[Dataset records]
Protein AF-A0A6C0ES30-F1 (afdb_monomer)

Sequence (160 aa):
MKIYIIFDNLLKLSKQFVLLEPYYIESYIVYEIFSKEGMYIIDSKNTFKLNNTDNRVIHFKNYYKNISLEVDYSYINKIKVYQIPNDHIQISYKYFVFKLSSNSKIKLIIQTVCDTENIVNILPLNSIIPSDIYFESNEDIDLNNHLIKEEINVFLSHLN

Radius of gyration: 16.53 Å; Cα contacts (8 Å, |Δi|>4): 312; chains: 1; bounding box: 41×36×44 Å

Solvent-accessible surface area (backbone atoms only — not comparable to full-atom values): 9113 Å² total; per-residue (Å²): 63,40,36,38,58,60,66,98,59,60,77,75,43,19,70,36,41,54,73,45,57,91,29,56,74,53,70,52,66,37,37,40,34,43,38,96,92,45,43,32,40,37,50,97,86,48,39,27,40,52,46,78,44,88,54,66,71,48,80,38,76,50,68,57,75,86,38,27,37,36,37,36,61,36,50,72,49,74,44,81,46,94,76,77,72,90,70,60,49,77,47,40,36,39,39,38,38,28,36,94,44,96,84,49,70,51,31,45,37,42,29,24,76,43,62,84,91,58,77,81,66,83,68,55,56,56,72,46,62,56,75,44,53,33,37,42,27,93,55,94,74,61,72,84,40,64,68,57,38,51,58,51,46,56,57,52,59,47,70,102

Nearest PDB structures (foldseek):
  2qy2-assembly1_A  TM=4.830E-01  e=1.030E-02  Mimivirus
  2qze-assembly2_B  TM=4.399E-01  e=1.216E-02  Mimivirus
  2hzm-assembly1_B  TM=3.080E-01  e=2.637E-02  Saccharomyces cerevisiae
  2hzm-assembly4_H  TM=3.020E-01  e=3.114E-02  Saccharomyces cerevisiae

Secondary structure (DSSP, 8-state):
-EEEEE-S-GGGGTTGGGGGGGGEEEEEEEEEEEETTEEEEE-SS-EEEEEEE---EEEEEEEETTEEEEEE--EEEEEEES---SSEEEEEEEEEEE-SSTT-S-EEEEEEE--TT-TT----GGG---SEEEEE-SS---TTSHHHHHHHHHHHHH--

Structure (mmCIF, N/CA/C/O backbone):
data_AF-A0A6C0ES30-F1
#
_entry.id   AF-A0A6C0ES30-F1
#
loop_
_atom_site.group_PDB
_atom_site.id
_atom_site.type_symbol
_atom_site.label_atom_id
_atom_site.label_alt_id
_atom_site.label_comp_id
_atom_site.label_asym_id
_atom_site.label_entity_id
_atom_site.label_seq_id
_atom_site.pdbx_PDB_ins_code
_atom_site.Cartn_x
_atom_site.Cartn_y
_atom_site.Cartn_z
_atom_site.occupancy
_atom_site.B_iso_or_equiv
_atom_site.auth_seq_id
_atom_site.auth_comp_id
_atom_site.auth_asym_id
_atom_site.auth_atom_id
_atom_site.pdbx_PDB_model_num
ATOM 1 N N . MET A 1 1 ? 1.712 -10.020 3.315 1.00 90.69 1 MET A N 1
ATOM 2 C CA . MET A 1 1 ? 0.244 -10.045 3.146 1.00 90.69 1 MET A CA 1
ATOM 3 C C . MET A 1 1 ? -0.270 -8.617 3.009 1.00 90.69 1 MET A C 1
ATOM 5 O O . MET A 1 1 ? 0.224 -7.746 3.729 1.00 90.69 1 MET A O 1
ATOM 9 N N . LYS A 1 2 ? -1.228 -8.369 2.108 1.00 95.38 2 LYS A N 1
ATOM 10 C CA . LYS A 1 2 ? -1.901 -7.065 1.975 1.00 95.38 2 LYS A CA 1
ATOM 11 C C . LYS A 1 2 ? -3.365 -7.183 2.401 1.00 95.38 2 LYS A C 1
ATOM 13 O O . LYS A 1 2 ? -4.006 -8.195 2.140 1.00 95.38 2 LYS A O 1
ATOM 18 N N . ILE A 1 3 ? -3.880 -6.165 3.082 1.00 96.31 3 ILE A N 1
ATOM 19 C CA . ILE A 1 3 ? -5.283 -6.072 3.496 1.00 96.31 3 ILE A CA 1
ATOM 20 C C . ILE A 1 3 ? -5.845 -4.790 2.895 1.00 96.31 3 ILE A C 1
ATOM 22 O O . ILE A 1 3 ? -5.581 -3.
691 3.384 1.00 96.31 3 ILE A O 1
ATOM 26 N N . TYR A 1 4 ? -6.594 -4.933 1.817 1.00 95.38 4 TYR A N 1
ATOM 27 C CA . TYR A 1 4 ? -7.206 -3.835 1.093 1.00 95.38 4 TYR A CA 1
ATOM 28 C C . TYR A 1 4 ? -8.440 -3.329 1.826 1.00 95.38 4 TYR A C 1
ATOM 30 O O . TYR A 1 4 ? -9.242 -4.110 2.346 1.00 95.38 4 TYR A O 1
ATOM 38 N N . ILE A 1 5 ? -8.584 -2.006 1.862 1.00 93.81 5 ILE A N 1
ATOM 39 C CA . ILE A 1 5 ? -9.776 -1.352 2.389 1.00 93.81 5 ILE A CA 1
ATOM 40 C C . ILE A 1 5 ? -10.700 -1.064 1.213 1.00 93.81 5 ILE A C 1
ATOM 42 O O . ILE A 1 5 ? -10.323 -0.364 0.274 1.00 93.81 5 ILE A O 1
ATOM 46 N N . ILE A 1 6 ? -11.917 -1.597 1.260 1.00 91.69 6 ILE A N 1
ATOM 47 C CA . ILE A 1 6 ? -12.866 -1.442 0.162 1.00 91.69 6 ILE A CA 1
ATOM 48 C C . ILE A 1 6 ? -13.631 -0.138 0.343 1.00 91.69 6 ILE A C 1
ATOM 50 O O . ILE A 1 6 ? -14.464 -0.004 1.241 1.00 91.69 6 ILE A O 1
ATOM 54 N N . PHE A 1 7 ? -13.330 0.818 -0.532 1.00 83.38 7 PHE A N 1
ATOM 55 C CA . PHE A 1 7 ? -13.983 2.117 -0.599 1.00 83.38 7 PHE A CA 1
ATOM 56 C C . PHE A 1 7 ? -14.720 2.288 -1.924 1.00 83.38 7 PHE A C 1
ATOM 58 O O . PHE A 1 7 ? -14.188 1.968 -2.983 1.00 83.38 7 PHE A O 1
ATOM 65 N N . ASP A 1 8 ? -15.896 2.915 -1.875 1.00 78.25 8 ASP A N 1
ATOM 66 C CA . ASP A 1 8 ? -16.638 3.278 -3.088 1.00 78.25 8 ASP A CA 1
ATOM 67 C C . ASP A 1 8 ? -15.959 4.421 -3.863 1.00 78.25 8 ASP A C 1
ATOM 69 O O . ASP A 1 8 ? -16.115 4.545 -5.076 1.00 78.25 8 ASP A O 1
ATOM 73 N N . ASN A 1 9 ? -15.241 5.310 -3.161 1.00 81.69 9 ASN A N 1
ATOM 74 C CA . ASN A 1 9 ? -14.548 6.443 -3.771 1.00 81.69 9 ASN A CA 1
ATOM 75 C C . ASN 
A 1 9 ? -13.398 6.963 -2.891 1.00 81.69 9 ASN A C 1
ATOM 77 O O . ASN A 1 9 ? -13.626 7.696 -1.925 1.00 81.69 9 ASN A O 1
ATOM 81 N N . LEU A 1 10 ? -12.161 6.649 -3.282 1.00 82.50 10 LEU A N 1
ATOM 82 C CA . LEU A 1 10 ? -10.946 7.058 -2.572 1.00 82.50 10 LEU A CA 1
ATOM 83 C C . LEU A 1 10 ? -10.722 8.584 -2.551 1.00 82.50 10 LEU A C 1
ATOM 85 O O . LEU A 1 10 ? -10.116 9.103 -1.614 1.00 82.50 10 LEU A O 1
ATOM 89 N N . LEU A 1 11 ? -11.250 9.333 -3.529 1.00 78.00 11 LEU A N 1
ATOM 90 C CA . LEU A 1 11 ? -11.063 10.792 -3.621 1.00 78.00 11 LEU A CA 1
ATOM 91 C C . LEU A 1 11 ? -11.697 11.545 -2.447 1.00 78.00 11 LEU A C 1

==

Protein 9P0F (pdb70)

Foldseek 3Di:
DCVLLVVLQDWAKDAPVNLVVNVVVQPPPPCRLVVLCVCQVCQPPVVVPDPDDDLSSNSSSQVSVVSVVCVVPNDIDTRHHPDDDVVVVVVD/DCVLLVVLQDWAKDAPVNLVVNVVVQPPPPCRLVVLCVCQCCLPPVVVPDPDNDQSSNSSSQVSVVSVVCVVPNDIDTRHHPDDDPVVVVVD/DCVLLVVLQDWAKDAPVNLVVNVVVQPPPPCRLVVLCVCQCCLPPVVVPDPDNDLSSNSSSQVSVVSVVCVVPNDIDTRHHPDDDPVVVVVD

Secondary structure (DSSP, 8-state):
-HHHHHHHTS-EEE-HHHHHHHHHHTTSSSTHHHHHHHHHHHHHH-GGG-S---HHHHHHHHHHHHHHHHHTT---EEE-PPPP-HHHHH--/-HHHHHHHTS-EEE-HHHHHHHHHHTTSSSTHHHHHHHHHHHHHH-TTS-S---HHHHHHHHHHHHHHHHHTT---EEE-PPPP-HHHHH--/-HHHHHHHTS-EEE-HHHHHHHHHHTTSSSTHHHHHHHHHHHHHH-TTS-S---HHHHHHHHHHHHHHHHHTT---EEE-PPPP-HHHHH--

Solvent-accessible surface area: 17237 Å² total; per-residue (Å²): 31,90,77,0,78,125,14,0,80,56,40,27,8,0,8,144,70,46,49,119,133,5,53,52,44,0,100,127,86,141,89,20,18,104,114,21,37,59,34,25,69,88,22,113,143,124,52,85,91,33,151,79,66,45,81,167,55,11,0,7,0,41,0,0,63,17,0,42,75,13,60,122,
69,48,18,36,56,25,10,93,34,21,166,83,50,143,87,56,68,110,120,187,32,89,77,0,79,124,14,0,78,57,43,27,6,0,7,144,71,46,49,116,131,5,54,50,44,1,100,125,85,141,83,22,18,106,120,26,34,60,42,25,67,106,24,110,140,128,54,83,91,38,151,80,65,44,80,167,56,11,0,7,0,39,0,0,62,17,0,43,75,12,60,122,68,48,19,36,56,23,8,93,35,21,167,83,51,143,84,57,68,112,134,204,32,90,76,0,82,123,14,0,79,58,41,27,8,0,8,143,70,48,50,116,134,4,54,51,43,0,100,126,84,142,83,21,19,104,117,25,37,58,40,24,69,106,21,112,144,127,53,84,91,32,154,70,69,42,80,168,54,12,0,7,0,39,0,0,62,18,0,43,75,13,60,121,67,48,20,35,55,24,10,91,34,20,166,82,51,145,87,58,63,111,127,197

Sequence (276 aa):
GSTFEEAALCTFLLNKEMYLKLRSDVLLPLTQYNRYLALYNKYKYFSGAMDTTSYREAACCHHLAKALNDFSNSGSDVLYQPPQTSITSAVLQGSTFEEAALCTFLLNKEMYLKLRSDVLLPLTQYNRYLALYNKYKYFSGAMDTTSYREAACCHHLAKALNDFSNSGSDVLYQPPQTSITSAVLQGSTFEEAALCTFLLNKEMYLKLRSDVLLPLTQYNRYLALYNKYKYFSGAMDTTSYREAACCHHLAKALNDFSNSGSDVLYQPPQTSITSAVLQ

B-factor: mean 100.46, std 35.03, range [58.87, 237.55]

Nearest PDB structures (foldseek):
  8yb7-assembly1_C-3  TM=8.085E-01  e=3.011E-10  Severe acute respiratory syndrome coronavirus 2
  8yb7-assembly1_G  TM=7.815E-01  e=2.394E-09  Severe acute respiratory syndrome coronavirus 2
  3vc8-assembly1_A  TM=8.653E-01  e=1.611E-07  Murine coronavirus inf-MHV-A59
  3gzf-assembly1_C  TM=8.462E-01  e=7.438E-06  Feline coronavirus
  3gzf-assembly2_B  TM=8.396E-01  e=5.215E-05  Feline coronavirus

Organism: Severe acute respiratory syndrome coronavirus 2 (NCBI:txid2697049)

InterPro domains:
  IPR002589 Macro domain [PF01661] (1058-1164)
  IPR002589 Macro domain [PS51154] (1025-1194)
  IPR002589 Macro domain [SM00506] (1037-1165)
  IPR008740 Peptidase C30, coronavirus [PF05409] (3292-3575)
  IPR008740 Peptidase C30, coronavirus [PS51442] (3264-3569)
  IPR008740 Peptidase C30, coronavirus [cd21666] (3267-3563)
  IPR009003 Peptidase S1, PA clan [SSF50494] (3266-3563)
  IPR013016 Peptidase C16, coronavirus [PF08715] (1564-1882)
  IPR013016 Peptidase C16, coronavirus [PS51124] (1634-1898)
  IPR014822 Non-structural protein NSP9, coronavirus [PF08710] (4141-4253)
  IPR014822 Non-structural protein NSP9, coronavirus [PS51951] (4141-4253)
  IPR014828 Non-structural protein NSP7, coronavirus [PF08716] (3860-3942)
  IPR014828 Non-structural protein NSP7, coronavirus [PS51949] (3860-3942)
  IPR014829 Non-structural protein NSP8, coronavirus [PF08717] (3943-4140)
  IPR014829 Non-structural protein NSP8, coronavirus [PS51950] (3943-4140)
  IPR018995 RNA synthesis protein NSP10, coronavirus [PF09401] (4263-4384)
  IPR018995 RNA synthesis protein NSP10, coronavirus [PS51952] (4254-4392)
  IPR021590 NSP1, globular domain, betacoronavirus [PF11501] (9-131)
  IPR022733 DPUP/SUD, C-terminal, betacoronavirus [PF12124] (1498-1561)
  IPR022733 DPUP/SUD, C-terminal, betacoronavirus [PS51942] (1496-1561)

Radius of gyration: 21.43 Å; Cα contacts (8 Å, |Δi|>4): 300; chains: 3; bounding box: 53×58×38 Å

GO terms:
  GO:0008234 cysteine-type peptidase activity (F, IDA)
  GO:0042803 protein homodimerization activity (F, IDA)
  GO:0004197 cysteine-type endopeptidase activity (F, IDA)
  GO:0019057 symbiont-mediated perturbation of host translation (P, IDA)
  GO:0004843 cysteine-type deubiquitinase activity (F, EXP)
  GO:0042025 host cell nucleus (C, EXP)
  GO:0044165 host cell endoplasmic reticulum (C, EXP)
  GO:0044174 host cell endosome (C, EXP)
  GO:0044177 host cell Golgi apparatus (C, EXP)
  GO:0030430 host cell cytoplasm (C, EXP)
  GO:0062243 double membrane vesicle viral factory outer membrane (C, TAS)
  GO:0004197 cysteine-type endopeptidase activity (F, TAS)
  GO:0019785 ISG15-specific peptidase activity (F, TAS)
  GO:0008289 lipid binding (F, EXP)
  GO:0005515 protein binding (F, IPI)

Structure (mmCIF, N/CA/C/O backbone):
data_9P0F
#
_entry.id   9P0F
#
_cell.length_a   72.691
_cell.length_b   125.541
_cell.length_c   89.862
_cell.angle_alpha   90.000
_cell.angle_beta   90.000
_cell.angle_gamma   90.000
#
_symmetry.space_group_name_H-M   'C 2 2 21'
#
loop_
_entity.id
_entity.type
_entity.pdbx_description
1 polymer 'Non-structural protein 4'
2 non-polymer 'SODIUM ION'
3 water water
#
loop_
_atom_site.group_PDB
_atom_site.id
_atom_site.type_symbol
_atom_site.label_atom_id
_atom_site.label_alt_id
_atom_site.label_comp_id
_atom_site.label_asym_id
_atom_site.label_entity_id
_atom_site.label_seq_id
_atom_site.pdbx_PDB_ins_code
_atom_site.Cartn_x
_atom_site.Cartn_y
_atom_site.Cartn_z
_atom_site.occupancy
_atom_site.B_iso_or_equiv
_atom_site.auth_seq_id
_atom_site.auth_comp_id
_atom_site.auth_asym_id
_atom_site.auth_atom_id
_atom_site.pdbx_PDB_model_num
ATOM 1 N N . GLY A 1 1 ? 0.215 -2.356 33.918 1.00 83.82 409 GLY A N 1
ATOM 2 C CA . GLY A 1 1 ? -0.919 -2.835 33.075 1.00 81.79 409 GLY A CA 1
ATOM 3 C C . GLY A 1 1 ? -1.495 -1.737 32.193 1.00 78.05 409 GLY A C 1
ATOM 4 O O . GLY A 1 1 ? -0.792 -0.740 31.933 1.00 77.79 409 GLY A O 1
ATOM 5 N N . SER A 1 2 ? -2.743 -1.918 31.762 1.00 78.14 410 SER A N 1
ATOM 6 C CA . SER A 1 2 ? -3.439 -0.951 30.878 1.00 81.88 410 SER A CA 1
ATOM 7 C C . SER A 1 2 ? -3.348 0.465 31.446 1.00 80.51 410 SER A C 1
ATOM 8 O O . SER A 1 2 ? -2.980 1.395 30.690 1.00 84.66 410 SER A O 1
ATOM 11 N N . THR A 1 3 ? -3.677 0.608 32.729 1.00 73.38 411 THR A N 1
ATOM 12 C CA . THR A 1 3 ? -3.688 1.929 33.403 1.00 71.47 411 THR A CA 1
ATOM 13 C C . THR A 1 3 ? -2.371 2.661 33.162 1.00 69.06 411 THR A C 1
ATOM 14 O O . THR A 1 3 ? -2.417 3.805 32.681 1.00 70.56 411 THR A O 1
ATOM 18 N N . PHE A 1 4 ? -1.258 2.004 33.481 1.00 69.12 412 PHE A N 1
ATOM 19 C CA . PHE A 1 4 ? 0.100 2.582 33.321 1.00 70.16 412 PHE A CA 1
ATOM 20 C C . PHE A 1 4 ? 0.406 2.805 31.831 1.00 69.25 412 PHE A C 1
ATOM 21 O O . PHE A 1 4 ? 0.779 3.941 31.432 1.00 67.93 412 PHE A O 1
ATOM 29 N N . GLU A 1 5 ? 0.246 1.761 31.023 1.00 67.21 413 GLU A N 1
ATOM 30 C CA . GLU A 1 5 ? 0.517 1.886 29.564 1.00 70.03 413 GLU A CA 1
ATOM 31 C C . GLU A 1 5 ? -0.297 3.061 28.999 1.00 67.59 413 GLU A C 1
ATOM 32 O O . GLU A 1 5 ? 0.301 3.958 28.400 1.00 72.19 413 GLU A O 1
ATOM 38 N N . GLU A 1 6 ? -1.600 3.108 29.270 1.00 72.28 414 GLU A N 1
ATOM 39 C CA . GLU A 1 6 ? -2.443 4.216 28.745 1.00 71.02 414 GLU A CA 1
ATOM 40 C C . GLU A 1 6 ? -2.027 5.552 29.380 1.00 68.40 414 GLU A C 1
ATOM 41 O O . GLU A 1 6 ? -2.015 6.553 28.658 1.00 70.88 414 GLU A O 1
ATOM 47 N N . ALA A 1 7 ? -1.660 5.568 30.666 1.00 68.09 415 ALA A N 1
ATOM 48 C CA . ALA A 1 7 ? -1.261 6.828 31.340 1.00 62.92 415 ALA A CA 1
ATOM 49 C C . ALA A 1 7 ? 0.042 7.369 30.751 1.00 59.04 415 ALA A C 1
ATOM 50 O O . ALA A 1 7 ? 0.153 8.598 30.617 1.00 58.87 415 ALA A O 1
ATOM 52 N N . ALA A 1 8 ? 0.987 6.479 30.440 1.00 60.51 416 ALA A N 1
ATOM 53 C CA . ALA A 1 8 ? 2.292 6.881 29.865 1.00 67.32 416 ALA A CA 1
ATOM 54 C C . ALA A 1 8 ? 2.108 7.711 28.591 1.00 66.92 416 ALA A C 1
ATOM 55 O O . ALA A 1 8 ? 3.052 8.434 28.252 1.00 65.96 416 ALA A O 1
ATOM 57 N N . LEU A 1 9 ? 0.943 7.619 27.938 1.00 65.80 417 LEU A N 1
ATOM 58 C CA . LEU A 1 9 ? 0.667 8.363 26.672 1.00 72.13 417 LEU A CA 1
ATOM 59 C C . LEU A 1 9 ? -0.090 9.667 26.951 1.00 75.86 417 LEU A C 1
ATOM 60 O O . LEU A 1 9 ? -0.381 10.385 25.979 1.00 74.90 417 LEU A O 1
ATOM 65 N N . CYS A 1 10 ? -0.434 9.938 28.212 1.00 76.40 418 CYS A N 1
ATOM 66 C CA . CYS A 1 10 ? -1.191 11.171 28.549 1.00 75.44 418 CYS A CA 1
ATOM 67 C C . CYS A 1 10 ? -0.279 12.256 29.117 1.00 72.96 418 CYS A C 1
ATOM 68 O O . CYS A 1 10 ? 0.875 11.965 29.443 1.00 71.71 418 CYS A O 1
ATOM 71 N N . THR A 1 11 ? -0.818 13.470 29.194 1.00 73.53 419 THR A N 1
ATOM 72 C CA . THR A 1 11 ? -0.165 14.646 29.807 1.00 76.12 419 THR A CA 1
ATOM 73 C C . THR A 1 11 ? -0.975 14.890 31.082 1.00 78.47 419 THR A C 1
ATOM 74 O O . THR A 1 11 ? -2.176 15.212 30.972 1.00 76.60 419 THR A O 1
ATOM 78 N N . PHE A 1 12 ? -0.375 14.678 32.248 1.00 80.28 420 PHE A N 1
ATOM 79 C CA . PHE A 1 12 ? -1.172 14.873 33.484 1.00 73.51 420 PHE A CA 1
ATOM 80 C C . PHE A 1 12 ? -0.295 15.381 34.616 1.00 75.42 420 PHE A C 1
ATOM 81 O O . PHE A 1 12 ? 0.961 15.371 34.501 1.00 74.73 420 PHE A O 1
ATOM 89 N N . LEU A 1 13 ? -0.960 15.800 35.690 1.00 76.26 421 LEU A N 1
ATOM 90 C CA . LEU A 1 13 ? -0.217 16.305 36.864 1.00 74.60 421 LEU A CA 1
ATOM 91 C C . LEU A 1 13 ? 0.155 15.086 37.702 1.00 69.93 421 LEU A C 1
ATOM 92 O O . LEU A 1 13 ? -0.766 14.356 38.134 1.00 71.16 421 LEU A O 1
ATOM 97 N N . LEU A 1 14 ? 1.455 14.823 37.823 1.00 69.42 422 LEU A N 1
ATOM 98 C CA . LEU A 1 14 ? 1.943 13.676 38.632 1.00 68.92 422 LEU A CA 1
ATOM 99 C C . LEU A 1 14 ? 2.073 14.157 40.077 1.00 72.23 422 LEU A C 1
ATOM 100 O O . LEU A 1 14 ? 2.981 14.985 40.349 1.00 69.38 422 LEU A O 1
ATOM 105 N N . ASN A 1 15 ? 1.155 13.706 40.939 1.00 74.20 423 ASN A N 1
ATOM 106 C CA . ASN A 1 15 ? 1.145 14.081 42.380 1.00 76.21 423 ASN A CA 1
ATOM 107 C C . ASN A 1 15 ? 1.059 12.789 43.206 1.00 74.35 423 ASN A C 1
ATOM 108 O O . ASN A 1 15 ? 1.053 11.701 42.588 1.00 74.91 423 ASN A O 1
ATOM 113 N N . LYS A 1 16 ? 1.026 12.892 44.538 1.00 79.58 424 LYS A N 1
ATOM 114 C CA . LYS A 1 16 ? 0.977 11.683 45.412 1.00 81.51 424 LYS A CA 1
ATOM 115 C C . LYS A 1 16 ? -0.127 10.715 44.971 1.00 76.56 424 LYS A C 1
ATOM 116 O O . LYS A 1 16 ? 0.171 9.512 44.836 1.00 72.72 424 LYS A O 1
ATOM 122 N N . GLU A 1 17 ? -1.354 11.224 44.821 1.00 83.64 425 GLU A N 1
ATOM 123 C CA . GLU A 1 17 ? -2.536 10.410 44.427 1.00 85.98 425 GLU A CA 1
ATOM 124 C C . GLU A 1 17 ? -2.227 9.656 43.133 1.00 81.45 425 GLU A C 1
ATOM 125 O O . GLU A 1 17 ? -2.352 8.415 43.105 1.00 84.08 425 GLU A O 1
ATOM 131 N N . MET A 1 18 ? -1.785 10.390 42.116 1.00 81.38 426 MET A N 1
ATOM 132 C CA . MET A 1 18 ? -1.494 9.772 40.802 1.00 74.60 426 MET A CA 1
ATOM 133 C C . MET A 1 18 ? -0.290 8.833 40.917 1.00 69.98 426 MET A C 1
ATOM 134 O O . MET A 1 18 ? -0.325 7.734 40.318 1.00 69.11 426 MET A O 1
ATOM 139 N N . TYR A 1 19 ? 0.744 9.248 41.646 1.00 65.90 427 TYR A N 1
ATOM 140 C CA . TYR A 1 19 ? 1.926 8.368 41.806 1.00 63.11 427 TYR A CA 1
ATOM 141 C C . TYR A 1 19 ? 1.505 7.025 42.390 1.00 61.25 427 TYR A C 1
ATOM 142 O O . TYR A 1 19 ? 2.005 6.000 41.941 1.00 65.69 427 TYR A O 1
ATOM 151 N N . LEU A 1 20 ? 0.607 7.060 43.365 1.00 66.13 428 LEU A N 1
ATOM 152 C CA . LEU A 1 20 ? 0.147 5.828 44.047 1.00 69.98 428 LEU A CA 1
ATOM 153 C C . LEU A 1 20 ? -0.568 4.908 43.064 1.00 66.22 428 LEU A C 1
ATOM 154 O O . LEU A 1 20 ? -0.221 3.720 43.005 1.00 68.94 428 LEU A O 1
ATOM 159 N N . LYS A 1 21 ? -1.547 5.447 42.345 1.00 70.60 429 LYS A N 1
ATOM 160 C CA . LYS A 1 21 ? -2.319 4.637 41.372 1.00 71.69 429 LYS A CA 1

Problem to solve: Above are the records; report each line in them that includes the word "host".

Result of the task:
  GO:0019057 symbiont-mediated perturbation of host translation (P, IDA)
  GO:0042025 host cell nucleus (C, EXP)
  GO:0044165 host cell endoplasmic reticulum (C, EXP)
  GO:0044174 host cell endosome (C, EXP)
  GO:0044177 host cell Golgi apparatus (C, EXP)
  GO:0030430 host cell cytoplasm (C, EXP)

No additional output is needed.